Вот и попробуй от таких двух мастеров чего-нибудь путного добиться! Если и выйдет тут сплавленный камень, так не лучше плитняка, который на щебенку идет. Стукни его по ребру, он и развалится по слоям. Так и было. Кроме свары да подвохов, ничего не выходило.
– У нас этак же было, как стали художников посылать. Рисовать умеют хорошо, а толку в камнях не знают, – поспешил откликнуться Алексеич.
– Не перебивай, а то спутаешь меня на главном. Уговорились, поди-ко! – отмахнулся Евграф Васильич. – При советской власти по-иному пошло.

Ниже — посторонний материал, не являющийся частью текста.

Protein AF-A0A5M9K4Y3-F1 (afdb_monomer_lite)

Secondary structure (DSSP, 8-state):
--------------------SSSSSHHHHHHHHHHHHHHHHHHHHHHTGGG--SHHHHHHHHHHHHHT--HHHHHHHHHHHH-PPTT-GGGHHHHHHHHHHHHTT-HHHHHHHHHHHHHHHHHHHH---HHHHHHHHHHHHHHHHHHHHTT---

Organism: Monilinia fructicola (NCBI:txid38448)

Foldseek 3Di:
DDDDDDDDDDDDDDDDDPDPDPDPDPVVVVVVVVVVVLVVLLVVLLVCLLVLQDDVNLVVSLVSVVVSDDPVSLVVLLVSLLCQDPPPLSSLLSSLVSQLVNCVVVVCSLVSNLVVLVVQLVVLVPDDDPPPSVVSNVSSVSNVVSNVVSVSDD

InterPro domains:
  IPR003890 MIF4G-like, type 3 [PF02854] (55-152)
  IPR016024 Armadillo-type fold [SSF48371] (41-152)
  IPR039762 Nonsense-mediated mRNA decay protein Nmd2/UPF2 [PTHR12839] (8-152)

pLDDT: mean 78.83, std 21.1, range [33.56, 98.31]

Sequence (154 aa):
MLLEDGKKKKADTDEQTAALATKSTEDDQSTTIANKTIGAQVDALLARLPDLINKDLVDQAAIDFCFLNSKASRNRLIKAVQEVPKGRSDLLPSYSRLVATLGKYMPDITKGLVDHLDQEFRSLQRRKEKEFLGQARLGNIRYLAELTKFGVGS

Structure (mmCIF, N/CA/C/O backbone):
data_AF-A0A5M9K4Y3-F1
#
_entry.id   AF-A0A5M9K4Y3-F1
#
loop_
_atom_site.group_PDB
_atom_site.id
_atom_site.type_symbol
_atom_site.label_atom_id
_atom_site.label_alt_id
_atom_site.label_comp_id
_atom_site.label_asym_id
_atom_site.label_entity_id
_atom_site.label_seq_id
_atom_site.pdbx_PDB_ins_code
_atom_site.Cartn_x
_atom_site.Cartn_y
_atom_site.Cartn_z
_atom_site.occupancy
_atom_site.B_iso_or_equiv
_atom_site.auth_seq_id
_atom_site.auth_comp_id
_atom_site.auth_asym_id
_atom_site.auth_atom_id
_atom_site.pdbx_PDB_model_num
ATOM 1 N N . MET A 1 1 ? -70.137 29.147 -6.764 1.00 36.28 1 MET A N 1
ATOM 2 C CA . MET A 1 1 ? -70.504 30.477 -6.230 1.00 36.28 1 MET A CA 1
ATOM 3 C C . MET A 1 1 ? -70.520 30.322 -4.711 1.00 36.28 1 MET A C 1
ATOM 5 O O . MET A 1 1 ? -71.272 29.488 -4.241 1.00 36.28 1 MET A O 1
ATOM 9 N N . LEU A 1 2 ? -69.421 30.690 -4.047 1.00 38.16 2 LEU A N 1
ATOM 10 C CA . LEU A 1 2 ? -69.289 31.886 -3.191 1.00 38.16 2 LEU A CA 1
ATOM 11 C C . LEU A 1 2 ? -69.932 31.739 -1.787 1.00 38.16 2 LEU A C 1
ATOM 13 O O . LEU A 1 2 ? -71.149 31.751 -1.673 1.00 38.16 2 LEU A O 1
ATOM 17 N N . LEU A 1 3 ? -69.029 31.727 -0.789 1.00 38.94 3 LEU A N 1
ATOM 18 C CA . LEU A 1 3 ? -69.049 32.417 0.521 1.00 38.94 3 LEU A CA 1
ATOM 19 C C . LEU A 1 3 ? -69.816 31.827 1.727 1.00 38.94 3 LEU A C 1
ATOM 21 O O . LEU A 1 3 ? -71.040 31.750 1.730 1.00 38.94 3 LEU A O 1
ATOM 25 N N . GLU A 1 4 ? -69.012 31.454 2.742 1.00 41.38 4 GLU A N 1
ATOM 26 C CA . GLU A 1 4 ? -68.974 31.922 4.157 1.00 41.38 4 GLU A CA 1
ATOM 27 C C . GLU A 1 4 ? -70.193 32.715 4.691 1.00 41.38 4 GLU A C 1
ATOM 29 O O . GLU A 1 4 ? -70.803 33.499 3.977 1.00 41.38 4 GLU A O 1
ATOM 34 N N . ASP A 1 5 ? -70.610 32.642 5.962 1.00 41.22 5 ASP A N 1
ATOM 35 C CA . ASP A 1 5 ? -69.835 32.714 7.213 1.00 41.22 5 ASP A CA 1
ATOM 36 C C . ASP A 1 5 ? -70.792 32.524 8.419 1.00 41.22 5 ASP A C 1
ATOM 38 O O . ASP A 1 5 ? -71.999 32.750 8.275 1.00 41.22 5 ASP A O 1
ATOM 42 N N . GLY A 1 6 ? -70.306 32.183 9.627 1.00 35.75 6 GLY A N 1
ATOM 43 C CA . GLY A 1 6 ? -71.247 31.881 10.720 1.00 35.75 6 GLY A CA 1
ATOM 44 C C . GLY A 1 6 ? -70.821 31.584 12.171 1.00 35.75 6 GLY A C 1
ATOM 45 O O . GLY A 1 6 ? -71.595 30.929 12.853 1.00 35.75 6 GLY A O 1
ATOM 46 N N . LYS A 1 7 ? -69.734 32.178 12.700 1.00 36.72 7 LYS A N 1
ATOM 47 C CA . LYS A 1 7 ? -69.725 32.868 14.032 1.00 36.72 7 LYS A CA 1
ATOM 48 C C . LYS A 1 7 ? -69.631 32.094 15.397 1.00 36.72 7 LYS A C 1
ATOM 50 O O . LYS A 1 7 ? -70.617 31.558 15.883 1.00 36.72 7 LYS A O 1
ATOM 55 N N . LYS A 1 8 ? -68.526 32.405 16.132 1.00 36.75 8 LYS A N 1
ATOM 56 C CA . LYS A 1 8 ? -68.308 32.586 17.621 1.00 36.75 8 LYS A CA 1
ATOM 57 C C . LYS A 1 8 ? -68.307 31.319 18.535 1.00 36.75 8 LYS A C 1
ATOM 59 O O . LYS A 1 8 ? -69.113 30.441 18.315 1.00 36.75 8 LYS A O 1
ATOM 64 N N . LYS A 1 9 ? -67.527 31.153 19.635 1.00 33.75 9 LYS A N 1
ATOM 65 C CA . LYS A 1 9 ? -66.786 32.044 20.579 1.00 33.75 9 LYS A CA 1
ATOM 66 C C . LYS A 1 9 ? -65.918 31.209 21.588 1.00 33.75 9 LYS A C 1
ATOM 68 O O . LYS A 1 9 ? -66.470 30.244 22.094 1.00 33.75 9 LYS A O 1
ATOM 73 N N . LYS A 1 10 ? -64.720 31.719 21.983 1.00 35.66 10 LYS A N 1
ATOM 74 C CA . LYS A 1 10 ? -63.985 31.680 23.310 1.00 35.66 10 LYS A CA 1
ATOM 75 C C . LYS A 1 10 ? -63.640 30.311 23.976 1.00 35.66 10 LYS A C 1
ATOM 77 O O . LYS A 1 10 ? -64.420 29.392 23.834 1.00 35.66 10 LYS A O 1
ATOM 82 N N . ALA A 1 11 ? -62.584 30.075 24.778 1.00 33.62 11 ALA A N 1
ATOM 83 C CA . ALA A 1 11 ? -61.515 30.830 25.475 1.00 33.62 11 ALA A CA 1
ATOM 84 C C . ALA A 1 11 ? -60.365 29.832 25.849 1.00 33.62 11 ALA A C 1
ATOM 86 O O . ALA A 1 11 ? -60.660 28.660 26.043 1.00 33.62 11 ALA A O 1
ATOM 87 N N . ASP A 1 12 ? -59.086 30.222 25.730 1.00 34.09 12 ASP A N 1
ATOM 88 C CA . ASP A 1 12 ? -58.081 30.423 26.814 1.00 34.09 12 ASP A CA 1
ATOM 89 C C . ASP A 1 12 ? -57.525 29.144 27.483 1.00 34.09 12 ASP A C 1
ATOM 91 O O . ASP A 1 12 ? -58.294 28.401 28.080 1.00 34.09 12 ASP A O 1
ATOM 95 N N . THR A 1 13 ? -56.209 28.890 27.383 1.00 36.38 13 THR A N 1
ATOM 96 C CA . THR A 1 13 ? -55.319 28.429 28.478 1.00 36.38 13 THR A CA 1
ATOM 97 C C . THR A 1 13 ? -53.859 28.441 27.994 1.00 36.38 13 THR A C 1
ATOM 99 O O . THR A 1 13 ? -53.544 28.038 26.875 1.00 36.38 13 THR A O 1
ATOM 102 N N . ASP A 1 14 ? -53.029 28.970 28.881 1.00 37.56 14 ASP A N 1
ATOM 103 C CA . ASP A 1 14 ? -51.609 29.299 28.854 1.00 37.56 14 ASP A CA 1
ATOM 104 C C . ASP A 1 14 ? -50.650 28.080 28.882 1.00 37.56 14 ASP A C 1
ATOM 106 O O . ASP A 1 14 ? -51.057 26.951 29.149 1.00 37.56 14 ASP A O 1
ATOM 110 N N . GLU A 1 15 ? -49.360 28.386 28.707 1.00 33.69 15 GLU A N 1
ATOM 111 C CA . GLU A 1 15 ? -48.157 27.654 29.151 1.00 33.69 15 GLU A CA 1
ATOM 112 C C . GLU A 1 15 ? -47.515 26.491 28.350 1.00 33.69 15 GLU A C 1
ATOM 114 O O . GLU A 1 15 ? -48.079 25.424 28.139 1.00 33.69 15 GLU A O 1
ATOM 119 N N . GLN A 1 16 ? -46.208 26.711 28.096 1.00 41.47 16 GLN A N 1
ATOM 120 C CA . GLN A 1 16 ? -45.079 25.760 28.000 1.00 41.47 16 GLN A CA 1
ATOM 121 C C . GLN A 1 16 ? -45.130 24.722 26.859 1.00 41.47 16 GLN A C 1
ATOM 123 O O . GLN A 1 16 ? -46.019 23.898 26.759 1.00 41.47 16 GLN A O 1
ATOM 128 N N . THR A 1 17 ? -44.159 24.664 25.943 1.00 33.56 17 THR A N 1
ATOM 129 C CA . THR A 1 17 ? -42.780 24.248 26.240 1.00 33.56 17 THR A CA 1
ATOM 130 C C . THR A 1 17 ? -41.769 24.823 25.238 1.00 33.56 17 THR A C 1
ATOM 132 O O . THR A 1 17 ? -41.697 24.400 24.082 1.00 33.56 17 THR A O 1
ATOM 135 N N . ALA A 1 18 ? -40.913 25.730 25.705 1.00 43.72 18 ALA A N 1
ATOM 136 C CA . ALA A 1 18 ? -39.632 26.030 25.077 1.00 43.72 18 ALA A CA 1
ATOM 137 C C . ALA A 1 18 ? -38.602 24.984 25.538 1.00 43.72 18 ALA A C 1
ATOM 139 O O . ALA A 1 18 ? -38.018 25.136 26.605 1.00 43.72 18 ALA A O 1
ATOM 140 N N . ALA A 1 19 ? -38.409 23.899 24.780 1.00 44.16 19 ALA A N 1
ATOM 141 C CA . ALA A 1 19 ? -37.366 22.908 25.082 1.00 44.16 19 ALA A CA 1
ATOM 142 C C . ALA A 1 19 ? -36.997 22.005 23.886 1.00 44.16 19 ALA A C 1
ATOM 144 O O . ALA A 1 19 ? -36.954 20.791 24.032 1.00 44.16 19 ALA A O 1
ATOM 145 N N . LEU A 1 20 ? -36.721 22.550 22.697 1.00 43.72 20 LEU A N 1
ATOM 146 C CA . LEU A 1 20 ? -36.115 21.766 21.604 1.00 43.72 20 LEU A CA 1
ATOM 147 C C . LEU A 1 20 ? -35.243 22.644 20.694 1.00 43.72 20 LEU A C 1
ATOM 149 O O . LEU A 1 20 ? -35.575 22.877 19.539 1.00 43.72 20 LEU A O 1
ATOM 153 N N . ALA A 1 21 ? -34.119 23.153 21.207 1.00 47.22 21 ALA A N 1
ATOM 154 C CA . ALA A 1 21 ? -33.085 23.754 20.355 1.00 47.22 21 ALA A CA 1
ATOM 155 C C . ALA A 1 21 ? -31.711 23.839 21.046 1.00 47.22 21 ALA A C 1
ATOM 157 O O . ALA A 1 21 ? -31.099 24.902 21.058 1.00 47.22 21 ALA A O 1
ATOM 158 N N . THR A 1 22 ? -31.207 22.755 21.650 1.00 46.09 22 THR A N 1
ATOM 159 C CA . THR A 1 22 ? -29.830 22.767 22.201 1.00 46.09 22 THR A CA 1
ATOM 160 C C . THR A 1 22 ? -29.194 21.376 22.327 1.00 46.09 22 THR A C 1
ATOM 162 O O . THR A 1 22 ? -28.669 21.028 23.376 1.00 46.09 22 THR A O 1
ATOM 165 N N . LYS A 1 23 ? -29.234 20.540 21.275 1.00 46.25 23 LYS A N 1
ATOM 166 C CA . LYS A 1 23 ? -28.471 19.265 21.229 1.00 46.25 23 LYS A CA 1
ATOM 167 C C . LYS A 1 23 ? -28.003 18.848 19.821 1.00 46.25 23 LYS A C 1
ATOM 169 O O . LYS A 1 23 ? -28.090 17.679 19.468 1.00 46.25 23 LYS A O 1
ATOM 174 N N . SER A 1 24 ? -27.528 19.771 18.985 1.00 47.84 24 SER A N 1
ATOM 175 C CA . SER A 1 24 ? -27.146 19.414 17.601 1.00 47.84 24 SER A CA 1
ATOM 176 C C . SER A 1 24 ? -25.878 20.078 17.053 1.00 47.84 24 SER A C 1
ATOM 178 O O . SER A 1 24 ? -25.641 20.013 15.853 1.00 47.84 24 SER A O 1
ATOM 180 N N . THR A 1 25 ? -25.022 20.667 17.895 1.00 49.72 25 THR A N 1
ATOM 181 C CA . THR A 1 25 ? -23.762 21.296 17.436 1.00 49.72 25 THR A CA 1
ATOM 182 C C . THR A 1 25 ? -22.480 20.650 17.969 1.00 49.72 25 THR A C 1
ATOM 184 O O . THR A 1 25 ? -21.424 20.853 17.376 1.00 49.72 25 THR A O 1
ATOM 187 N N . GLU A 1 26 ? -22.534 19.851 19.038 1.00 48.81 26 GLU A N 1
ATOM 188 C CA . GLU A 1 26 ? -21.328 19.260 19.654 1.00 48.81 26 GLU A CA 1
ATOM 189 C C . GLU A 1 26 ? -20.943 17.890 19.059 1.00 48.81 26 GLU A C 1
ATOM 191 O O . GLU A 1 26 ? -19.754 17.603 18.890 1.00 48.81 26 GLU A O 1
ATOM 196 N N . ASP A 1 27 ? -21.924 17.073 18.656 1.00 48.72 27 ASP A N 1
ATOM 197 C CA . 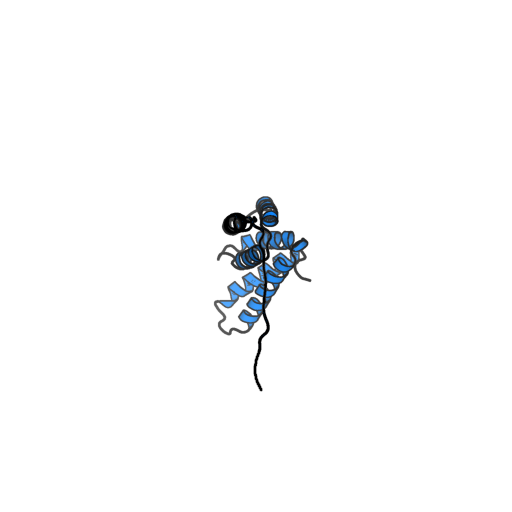ASP A 1 27 ? -21.675 15.759 18.036 1.00 48.72 27 ASP A CA 1
ATOM 198 C C . ASP A 1 27 ? -21.083 15.876 16.621 1.00 48.72 27 ASP A C 1
ATOM 200 O O . ASP A 1 27 ? -20.212 15.093 16.233 1.00 48.72 27 ASP A O 1
ATOM 204 N N . ASP A 1 28 ? -21.489 16.890 15.852 1.00 52.31 28 ASP A N 1
ATOM 205 C CA . ASP A 1 28 ? -21.002 17.096 14.480 1.00 52.31 28 ASP A CA 1
ATOM 206 C C . ASP A 1 28 ? -19.548 17.609 14.460 1.00 52.31 28 ASP A C 1
ATOM 208 O O . ASP A 1 28 ? -18.730 17.220 13.622 1.00 52.31 28 ASP A O 1
ATOM 212 N N . GLN A 1 29 ? -19.159 18.410 15.461 1.00 57.12 29 GLN A N 1
ATOM 213 C CA . GLN A 1 29 ? -17.765 18.823 15.643 1.00 57.12 29 GLN A CA 1
ATOM 214 C C . GLN A 1 29 ? -16.890 17.685 16.182 1.00 57.12 29 GLN A C 1
ATOM 216 O O . GLN A 1 29 ? -15.788 17.487 15.670 1.00 57.12 29 GLN A O 1
ATOM 221 N N . SER A 1 30 ? -17.369 16.896 17.152 1.00 60.84 30 SER A N 1
ATOM 222 C CA . SER A 1 30 ? -16.611 15.752 17.689 1.00 60.84 30 SER A CA 1
ATOM 223 C C . SER A 1 30 ? -16.353 14.676 16.636 1.00 60.84 30 SER A C 1
ATOM 225 O O . SER A 1 30 ? -15.227 14.191 16.507 1.00 60.84 30 SER A O 1
ATOM 227 N N . THR A 1 31 ? -17.356 14.343 15.821 1.00 64.88 31 THR A N 1
ATOM 228 C CA . THR A 1 31 ? -17.194 13.395 14.707 1.00 64.88 31 THR A CA 1
ATOM 229 C C . THR A 1 31 ? -16.270 13.947 13.620 1.00 64.88 31 THR A C 1
ATOM 231 O O .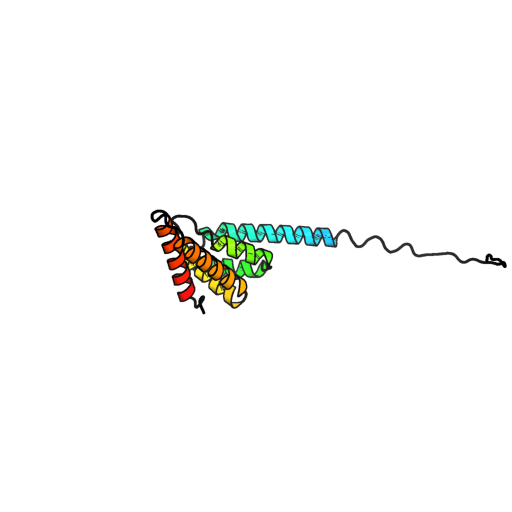 THR A 1 31 ? -15.421 13.217 13.103 1.00 64.88 31 THR A O 1
ATOM 234 N N . THR A 1 32 ? -16.338 15.247 13.318 1.00 63.47 32 THR A N 1
ATOM 235 C CA . THR A 1 32 ? -15.428 15.899 12.362 1.00 63.47 32 THR A CA 1
ATOM 236 C C . THR A 1 32 ? -13.975 15.913 12.854 1.00 63.47 32 THR A C 1
ATOM 238 O O . THR A 1 32 ? -13.062 15.598 12.086 1.00 63.47 32 THR A O 1
ATOM 241 N N . ILE A 1 33 ? -13.733 16.220 14.132 1.00 66.19 33 ILE A N 1
ATOM 242 C CA . ILE A 1 33 ? -12.390 16.214 14.738 1.00 66.19 33 ILE A CA 1
ATOM 243 C C . ILE A 1 33 ? -11.828 14.787 14.791 1.00 66.19 33 ILE A C 1
ATOM 245 O O . ILE A 1 33 ? -10.667 14.571 14.428 1.00 66.19 33 ILE A O 1
ATOM 249 N N . ALA A 1 34 ? -12.647 13.799 15.165 1.00 64.12 34 ALA A N 1
ATOM 250 C CA . ALA A 1 34 ? -12.260 12.390 15.161 1.00 64.12 34 ALA A CA 1
ATOM 251 C C . ALA A 1 34 ? -11.881 11.910 13.749 1.00 64.12 34 ALA A C 1
ATOM 253 O O . ALA A 1 34 ? -10.809 11.336 13.556 1.00 64.12 34 ALA A O 1
ATOM 254 N N . ASN A 1 35 ? -12.688 12.235 12.734 1.00 66.88 35 ASN A N 1
ATOM 255 C CA . ASN A 1 35 ? -12.401 11.895 11.337 1.00 66.88 35 ASN A CA 1
ATOM 256 C C . ASN A 1 35 ? -11.121 12.568 10.817 1.00 66.88 35 ASN A C 1
ATOM 258 O O . ASN A 1 35 ? -10.323 11.933 10.123 1.00 66.88 35 ASN A O 1
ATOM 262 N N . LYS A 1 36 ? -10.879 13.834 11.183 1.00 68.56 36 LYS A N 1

Сами рабочие в голове производства встали, но и от науки не отвернулись. Тех, кто знал дело по-книжному, ближе к производству подвинули, а сами за книжки взялись, через рабфаки и другие школы к большому образованию потянулись. Тут уж было из чего сплавить камень, который любую пробу выдержать мог. Теперь это еще дальше пошло. Да вот лучше я вам случай расскажу.
Годов близко двадцати с той поры прошло. Работал тогда в городе. Поручили мне набор людей для большого строительства. Приходят раз пятеро слесарей, все из Харькова. Из разговора выяснилось, что ехали они Сибирь посмотреть да по случаю Первого мая в нашем городе остановились. Отпраздновали так, что денег на дорогу, дальше ехать, не осталось. Ну, и пришли ко мне. Посмотрел их документы. Вижу, народ подходящий, и зачислил их всех пятерых. Потом справлялся, конечно, как работают. О всех хороший отзыв получил, а одного на отличку похвалили, по всем статьям. Потом этого парня с книжками встретил. «Учусь, говорит, без отрыва от производства!» Годов через пяток он уж в институте учился. «Решил, говорит, по-настоящему поучиться, потом опять на то же место». Ну, а не так давно прочитал в газете, что такой-то удостоен Сталинской премии первой степени за сконструированную и смонтированную под его руководством машину. Машина, говорят, такая, что в день дает больше, чем наш старый завод за месяцы, а управлять этой машиной можно в белых перчатках: ни пыли, ни копоти в цехе. Мне не случалось видеть эту машину, а все-таки знаю, что конструктор здесь не забыл, что мешало в машинах слесарю, что ему помогало. Одно постарался устранить, другое – еще улучшить, и получилась та особина, какой до этого не было.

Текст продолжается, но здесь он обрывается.